### GOAL OF THE EXERCISE
The records that follow are to be repeated exactly, without any pictures.

### DATA
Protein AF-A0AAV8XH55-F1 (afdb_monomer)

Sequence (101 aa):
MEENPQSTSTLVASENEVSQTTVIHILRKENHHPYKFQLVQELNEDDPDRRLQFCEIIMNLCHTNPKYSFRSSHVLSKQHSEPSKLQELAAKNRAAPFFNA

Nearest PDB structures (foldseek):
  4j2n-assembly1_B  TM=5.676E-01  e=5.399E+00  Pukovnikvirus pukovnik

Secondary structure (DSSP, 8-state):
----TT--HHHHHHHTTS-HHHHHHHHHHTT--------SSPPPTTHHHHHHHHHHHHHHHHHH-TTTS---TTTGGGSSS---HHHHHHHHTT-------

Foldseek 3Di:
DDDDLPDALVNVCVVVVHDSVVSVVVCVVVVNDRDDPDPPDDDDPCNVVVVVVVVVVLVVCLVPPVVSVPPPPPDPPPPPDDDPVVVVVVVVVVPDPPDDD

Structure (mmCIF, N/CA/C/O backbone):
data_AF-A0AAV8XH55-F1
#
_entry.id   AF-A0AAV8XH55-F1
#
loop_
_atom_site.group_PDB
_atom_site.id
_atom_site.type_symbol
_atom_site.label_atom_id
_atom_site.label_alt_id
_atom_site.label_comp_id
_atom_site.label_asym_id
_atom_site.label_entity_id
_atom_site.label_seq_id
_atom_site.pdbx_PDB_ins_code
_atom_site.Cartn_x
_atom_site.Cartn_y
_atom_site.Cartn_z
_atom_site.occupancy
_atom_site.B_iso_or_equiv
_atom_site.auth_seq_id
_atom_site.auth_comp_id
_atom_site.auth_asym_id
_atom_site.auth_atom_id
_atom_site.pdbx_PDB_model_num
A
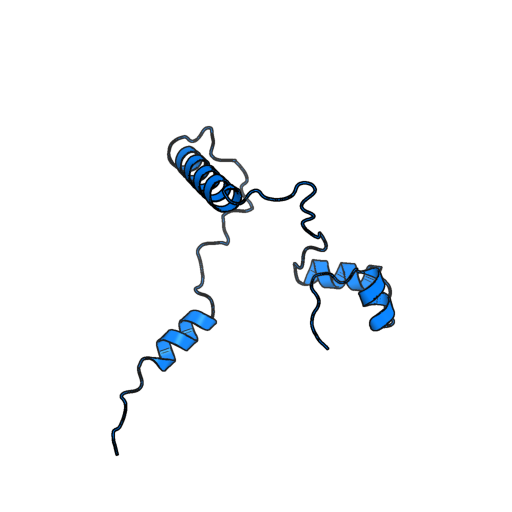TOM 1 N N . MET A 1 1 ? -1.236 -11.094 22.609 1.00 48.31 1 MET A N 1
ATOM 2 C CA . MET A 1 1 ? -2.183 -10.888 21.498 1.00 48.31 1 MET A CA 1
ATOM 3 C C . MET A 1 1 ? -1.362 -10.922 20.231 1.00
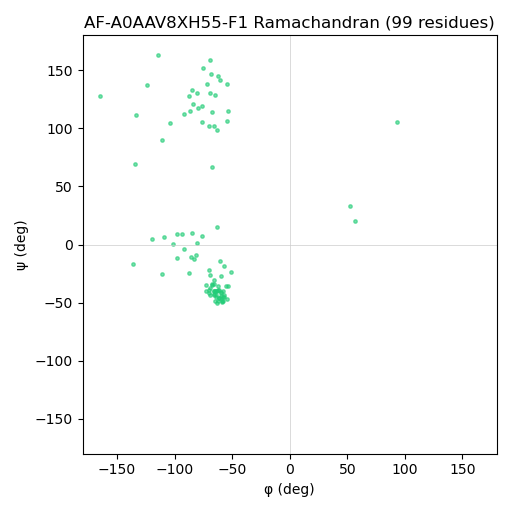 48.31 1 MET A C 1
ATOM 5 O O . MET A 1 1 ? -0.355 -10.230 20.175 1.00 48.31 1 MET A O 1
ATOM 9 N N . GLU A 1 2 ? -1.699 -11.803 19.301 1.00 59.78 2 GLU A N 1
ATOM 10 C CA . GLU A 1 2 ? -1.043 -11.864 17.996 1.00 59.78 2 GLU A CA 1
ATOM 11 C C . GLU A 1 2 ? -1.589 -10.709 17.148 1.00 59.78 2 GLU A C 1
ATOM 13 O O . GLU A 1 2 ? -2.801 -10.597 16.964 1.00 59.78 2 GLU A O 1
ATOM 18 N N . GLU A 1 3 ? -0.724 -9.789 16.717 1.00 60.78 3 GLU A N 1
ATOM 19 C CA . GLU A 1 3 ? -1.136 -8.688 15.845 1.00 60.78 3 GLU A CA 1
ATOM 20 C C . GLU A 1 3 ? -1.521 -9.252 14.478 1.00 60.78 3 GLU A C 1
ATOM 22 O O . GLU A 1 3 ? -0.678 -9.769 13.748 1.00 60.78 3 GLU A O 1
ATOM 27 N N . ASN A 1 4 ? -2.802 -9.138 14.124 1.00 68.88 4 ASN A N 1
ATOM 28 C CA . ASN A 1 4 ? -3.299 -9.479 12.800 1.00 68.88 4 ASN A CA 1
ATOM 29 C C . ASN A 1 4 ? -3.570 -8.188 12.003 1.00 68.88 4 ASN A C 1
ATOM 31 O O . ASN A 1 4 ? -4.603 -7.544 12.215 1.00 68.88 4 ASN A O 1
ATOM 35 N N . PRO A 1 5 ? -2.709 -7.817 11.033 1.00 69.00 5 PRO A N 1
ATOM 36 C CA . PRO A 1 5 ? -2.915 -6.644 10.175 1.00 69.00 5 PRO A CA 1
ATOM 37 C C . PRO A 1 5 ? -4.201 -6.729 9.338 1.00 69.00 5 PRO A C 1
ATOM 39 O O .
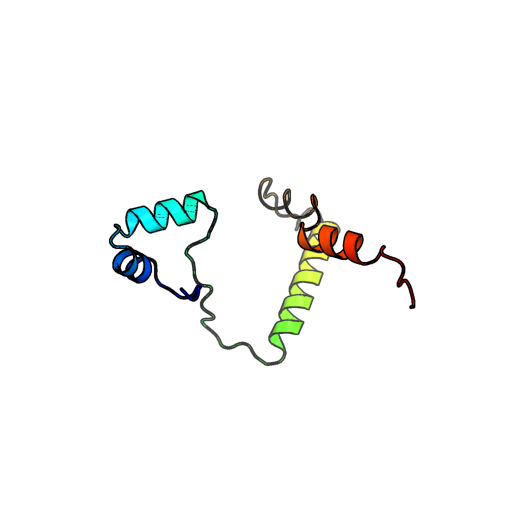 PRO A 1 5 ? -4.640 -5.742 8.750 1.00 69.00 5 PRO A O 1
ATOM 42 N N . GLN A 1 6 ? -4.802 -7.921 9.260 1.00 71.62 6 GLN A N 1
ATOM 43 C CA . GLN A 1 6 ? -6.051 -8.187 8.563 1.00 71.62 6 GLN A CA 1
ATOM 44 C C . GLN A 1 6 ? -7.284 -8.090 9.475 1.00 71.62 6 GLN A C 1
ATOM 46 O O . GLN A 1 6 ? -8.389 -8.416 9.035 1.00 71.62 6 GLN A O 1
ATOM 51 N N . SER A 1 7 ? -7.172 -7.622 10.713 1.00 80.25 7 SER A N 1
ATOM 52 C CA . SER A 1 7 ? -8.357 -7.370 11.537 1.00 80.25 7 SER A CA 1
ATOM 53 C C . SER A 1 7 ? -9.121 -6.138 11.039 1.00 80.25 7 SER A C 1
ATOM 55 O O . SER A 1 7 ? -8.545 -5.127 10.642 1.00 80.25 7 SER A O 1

### EXERCISE RESULT
Protein AF-A0AAV8XH55-F1 (afdb_monomer)

Sequence (101 aa):
MEENPQSTSTLVASENEVSQTTVIHILRKENHHPYKFQLVQELNEDDPDRRLQFCEIIMNLCHTNPKYSFRSSHVLSKQHSEPSKLQELAAKNRAAPFFNA

Nearest PDB structures (foldseek):
  4j2n-assembly1_B  TM=5.676E-01  e=5.399E+00  Pukovnikvirus pukovnik

Secondary structure (DSSP, 8-state):
----TT--HHHHHHHTTS-HHHHHHHHHHTT--------SSPPPTTHHHHHHHHHHHHHHHHHH-TTTS---TTTGGGSSS---HHHHHHHHTT-------

Foldseek 3Di:
DDDDLPDALVNVCVVVVHDSVVSVVVCVVVVNDRDDPDPPDDDDPCNVVVVVVVVVVLVVCLVPPVVSVPPPPPDPPPPPDDDPVVVVVVVVVVPDPPDDD

Structure (mmCIF, N/CA/C/O backbone):
data_AF-A0AAV8XH55-F1
#
_entry.id   AF-A0AAV8XH55-F1
#
loop_
_atom_site.group_PDB
_atom_site.id
_atom_site.type_symbol
_atom_site.label_atom_id
_atom_site.label_alt_id
_atom_site.label_comp_id
_atom_site.label_asym_id
_atom_site.label_entity_id
_atom_site.label_seq_id
_atom_site.pdbx_PDB_ins_code
_atom_site.Cartn_x
_atom_site.Cartn_y
_atom_site.Cartn_z
_atom_site.occupancy
_atom_site.B_iso_or_equiv
_atom_site.auth_seq_id
_atom_site.auth_comp_id
_atom_site.auth_asym_id
_atom_site.auth_atom_id
_atom_site.pdbx_PDB_model_num
A
TOM 1 N N . MET A 1 1 ? -1.236 -11.094 22.609 1.00 48.31 1 MET A N 1
ATOM 2 C CA . MET A 1 1 ? -2.183 -10.888 21.498 1.00 48.31 1 MET A CA 1
ATOM 3 C C . MET A 1 1 ? -1.362 -10.922 20.231 1.00
 48.31 1 MET A C 1
ATOM 5 O O . MET A 1 1 ? -0.355 -10.230 20.175 1.00 48.31 1 MET A O 1
ATOM 9 N N . GLU A 1 2 ? -1.699 -11.803 19.301 1.00 59.78 2 GLU A N 1
ATOM 10 C CA . GLU A 1 2 ? -1.043 -11.864 17.996 1.00 59.78 2 GLU A CA 1
ATOM 11 C C . GLU A 1 2 ? -1.589 -10.709 17.148 1.00 59.78 2 GLU A C 1
ATOM 13 O O . GLU A 1 2 ? -2.801 -10.597 16.964 1.00 59.78 2 GLU A O 1
ATOM 18 N N . GLU A 1 3 ? -0.724 -9.789 16.717 1.00 60.78 3 GLU A N 1
ATOM 19 C CA . GLU A 1 3 ? -1.136 -8.688 15.845 1.00 60.78 3 GLU A CA 1
ATOM 20 C C . GLU A 1 3 ? -1.521 -9.252 14.478 1.00 60.78 3 GLU A C 1
ATOM 22 O O . GLU A 1 3 ? -0.678 -9.769 13.748 1.00 60.78 3 GLU A O 1
ATOM 27 N N . ASN A 1 4 ? -2.802 -9.138 14.124 1.00 68.88 4 ASN A N 1
ATOM 28 C CA . ASN A 1 4 ? -3.299 -9.479 12.800 1.00 68.88 4 ASN A CA 1
ATOM 29 C C . ASN A 1 4 ? -3.570 -8.188 12.003 1.00 68.88 4 ASN A C 1
ATOM 31 O O . ASN A 1 4 ? -4.603 -7.544 12.215 1.00 68.88 4 ASN A O 1
ATOM 35 N N . PRO A 1 5 ? -2.709 -7.817 11.033 1.00 69.00 5 PRO A N 1
ATOM 36 C CA . PRO A 1 5 ? -2.915 -6.644 10.175 1.00 69.00 5 PRO A CA 1
ATOM 37 C C . PRO A 1 5 ? -4.201 -6.729 9.338 1.00 69.00 5 PRO A C 1
ATOM 39 O O .
 PRO A 1 5 ? -4.640 -5.742 8.750 1.00 69.00 5 PRO A O 1
ATOM 42 N N . GLN A 1 6 ? -4.802 -7.921 9.260 1.00 71.62 6 GLN A N 1
ATOM 43 C CA . GLN A 1 6 ? -6.051 -8.187 8.563 1.00 71.62 6 GLN A CA 1
ATOM 44 C C . GLN A 1 6 ? -7.284 -8.090 9.475 1.00 71.62 6 GLN A C 1
ATOM 46 O O . GLN A 1 6 ? -8.389 -8.416 9.035 1.00 71.62 6 GLN A O 1
ATOM 51 N N . SER A 1 7 ? -7.172 -7.622 10.713 1.00 80.25 7 SER A N 1
ATOM 52 C CA . SER A 1 7 ? -8.357 -7.370 11.537 1.00 80.25 7 SER A CA 1
ATOM 53 C C . SER A 1 7 ? -9.121 -6.138 11.039 1.00 80.25 7 SER A C 1
ATOM 55 O O . SER A 1 7 ? -8.545 -5.127 10.642 1.00 80.25 7 SER A O 1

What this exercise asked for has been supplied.